Content Indexing
The Clear Ideas App features an integrated indexing system for textual content across supported document formats. When enabled in the site settings, content is automatically indexed upon upload, provided it falls within the supported file formats. Content indexing enables powerful search capabilities and AI features by making document content searchable and accessible.
How Content Indexing Works
Content indexing extracts text from uploaded documents and makes it searchable. The indexing process:
- Upload: Document is uploaded to a site
- Text Extraction: Text is extracted from the document (using OCR for images/PDFs if needed)
- Indexing: Extracted text is processed and indexed
- Search Availability: Content becomes available for search and AI features
Automatic Process: Indexing happens automatically when content is uploaded, provided indexing is enabled in site settings.
Supported File Formats
Clear Ideas supports indexing for a wide range of document formats:
- JSON - .json (application/json)
- Word Document - .docx (application/vnd.openxmlformats-officedocument.wordprocessingml.document)
- OpenDocument Text - .odt (application/vnd.oasis.opendocument.text)
- EPUB - .epub (application/epub+zip)
- PowerPoint Presentation - .pptx (application/vnd.openxmlformats-officedocument.presentationml.presentation)

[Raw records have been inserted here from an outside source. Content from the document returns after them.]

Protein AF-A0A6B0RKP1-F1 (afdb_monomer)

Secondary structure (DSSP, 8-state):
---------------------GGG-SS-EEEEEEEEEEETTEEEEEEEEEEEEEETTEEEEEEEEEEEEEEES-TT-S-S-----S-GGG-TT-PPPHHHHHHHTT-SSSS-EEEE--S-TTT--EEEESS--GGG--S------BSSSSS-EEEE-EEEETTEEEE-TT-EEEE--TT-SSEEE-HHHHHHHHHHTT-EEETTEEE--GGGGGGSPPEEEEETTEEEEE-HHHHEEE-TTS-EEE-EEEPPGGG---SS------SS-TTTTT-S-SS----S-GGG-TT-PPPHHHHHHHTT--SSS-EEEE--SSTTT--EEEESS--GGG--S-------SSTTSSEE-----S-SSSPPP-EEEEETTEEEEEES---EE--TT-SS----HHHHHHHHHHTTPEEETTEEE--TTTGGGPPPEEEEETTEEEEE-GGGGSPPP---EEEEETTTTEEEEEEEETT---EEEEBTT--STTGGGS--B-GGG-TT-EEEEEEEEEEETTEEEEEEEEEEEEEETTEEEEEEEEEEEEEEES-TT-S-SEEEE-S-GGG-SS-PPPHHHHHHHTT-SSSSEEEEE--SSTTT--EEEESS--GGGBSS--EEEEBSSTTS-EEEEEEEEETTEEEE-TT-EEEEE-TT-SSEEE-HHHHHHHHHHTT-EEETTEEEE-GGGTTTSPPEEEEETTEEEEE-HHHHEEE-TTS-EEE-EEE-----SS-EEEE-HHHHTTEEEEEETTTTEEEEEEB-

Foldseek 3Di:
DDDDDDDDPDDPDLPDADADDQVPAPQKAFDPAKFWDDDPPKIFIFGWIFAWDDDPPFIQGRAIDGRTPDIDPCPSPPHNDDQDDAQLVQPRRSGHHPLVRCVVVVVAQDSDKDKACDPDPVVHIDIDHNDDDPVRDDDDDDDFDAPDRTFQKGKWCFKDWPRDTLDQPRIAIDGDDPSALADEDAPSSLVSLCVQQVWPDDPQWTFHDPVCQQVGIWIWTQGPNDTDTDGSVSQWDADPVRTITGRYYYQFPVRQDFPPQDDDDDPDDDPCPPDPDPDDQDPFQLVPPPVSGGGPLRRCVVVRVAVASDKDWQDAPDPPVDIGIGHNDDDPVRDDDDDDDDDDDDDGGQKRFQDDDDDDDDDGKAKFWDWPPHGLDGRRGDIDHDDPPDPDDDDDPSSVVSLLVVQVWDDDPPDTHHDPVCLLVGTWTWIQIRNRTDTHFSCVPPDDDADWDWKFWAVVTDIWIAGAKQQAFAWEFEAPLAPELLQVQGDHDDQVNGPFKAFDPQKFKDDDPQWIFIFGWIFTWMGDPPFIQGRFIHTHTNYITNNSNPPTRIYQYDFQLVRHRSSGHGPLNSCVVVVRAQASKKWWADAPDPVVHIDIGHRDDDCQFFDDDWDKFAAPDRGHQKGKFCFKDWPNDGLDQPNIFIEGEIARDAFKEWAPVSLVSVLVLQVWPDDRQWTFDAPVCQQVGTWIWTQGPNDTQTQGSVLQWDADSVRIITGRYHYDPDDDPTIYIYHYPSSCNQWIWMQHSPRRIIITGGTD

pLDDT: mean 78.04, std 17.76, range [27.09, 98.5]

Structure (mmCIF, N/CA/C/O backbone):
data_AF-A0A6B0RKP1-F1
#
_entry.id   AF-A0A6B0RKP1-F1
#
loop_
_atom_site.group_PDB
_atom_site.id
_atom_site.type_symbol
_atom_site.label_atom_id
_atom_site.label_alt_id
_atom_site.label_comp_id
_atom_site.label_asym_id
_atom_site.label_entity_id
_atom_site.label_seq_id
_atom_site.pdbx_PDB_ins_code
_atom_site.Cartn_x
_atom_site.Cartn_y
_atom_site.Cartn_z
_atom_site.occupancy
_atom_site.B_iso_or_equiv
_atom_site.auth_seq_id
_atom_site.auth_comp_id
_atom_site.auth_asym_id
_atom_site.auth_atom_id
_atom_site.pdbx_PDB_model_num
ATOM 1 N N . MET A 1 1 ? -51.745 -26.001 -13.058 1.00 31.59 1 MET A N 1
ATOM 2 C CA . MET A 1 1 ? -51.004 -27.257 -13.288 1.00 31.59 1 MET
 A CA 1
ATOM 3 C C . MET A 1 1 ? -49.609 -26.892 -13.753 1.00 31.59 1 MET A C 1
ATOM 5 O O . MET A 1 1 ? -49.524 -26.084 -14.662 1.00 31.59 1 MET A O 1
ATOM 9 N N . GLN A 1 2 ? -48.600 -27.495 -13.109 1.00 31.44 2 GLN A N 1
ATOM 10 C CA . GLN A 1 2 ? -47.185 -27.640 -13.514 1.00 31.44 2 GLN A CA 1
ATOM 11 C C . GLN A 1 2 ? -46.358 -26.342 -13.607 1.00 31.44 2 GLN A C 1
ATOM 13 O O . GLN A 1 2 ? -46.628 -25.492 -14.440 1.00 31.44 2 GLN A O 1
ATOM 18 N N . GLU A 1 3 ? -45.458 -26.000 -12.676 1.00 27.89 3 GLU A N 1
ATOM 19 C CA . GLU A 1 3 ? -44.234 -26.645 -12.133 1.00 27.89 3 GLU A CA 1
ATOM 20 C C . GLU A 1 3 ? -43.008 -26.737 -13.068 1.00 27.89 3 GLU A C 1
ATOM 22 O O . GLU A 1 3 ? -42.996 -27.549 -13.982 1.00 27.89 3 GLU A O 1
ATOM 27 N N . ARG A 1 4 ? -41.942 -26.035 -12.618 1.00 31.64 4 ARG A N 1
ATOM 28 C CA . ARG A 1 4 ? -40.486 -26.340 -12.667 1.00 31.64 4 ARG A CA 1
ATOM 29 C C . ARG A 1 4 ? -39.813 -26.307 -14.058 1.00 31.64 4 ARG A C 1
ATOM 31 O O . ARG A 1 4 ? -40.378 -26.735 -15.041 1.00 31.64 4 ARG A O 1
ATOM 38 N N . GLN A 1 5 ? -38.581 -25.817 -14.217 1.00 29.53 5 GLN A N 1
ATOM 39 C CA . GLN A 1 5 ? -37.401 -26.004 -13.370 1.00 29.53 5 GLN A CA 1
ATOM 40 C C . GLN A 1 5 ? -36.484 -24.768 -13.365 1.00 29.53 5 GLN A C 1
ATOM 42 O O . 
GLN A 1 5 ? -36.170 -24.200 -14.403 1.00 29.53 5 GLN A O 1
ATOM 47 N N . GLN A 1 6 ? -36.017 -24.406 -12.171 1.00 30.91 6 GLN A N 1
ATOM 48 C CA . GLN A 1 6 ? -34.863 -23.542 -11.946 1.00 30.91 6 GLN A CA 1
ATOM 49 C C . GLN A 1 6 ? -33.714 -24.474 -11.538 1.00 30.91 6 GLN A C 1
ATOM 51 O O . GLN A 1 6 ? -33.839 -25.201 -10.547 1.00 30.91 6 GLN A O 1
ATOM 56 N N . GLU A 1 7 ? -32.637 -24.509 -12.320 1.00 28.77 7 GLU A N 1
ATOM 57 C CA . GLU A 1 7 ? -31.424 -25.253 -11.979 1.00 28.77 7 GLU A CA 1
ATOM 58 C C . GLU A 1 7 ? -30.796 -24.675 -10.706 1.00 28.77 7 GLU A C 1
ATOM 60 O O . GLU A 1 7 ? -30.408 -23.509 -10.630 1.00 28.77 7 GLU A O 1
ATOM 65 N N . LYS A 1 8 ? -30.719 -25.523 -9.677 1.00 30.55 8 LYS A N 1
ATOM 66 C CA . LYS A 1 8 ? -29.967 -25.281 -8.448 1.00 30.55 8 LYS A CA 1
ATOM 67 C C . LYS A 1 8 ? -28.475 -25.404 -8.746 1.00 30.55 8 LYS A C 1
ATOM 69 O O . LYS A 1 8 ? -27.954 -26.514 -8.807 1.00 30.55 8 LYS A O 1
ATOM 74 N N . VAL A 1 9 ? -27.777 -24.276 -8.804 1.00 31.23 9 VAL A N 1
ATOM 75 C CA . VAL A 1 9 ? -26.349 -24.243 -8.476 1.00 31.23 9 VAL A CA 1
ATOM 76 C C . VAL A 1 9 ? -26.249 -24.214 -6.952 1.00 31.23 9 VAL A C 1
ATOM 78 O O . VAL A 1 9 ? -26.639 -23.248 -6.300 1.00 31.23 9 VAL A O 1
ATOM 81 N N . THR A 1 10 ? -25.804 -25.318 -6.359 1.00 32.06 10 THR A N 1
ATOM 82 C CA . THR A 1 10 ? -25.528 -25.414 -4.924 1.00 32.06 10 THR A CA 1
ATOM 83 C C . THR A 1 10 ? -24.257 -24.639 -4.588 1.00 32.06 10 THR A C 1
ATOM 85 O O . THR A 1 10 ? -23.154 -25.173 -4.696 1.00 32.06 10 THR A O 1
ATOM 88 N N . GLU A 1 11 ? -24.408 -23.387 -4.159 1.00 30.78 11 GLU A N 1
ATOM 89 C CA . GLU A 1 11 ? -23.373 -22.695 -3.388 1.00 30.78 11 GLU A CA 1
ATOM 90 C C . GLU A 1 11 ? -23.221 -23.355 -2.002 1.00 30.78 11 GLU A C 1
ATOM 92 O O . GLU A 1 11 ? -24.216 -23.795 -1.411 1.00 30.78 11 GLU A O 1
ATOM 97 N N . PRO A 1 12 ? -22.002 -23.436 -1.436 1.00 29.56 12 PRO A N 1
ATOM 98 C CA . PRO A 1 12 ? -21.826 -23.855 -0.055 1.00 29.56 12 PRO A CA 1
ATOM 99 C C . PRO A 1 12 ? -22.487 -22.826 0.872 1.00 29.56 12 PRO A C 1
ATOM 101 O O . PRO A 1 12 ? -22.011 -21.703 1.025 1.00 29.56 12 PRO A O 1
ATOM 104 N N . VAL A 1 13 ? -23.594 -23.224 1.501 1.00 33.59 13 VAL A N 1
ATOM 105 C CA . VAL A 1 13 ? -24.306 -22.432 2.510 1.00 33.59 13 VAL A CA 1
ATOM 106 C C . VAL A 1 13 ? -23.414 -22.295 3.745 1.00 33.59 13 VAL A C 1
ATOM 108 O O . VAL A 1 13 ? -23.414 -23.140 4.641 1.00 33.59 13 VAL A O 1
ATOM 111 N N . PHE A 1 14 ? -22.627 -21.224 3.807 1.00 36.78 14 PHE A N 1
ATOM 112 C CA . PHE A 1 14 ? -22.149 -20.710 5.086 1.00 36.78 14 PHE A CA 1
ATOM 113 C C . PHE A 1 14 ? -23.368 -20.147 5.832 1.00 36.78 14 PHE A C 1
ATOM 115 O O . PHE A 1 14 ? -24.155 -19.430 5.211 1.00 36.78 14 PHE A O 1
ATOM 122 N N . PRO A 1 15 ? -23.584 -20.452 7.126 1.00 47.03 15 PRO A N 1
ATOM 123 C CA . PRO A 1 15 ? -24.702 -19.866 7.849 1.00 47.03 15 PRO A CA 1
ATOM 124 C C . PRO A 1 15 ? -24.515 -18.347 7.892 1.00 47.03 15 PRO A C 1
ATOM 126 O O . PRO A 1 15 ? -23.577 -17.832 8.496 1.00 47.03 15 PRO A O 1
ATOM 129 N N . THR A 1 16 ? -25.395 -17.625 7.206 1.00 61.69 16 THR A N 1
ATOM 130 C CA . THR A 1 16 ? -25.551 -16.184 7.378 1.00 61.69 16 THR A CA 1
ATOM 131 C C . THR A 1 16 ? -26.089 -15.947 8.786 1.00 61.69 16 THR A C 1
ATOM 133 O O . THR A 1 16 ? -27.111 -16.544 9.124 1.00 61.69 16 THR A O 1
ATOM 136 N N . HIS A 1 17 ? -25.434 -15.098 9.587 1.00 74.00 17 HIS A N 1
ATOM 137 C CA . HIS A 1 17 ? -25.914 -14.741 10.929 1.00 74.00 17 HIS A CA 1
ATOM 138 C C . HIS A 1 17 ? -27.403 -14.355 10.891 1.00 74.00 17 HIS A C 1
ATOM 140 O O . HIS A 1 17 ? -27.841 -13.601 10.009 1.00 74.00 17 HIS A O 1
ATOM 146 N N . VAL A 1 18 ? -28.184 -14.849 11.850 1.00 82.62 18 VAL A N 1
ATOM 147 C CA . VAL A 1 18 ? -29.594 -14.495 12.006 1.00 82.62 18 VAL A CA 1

- PowerPoint - .ppt (application/vnd.ms-powerpoint)
- RTF - .rtf (application/rtf)
- Texinfo - .texinfo (application/x-texinfo)
- LaTeX - .latex (application/x-latex)
- PDF - .pdf (application/pdf)
- reStructuredText - .rst (text/x-rst)
- Textile - .textile (text/x-textile)
- MediaWiki - .mediawiki (text/x-mediawiki)
- DocBook - .docbook (application/docbook+xml)
- JATS - .jats (application/jats+xml)
- Org mode - .org (text/x-org)
- Jupyter Notebook - .ipynb (application/x-ipynb+json)
- CSV - .csv (text/csv)
- AsciiDoc - .asciidoc (text/asciidoc)
- CommonMark - .commonmark (text/commonmark)
- Creole - .creole (text/x-creole)
- OPML - .opml (application/x-opml)
- ICML - .icml (application/vnd.adobe.icml)
- Wiki - .wiki (text/x-wiki)
- Jira - .jira (text/x-jira)
- HTML - .html, .htm (text/html)
- Markdown - .md, .markdown (text/markdown)
- Excel - .xls (application/vnd.ms-excel)
- Excel - .xlsx (application/vnd.openxmlformats-officedocument.spreadsheetml.sheet)
Text-Based Formats: Documents with native text content (DOCX, TXT, MD, etc.) are indexed directly.
Image-Based Formats: Documents requiring text extraction (PDFs, images) use OCR for indexing.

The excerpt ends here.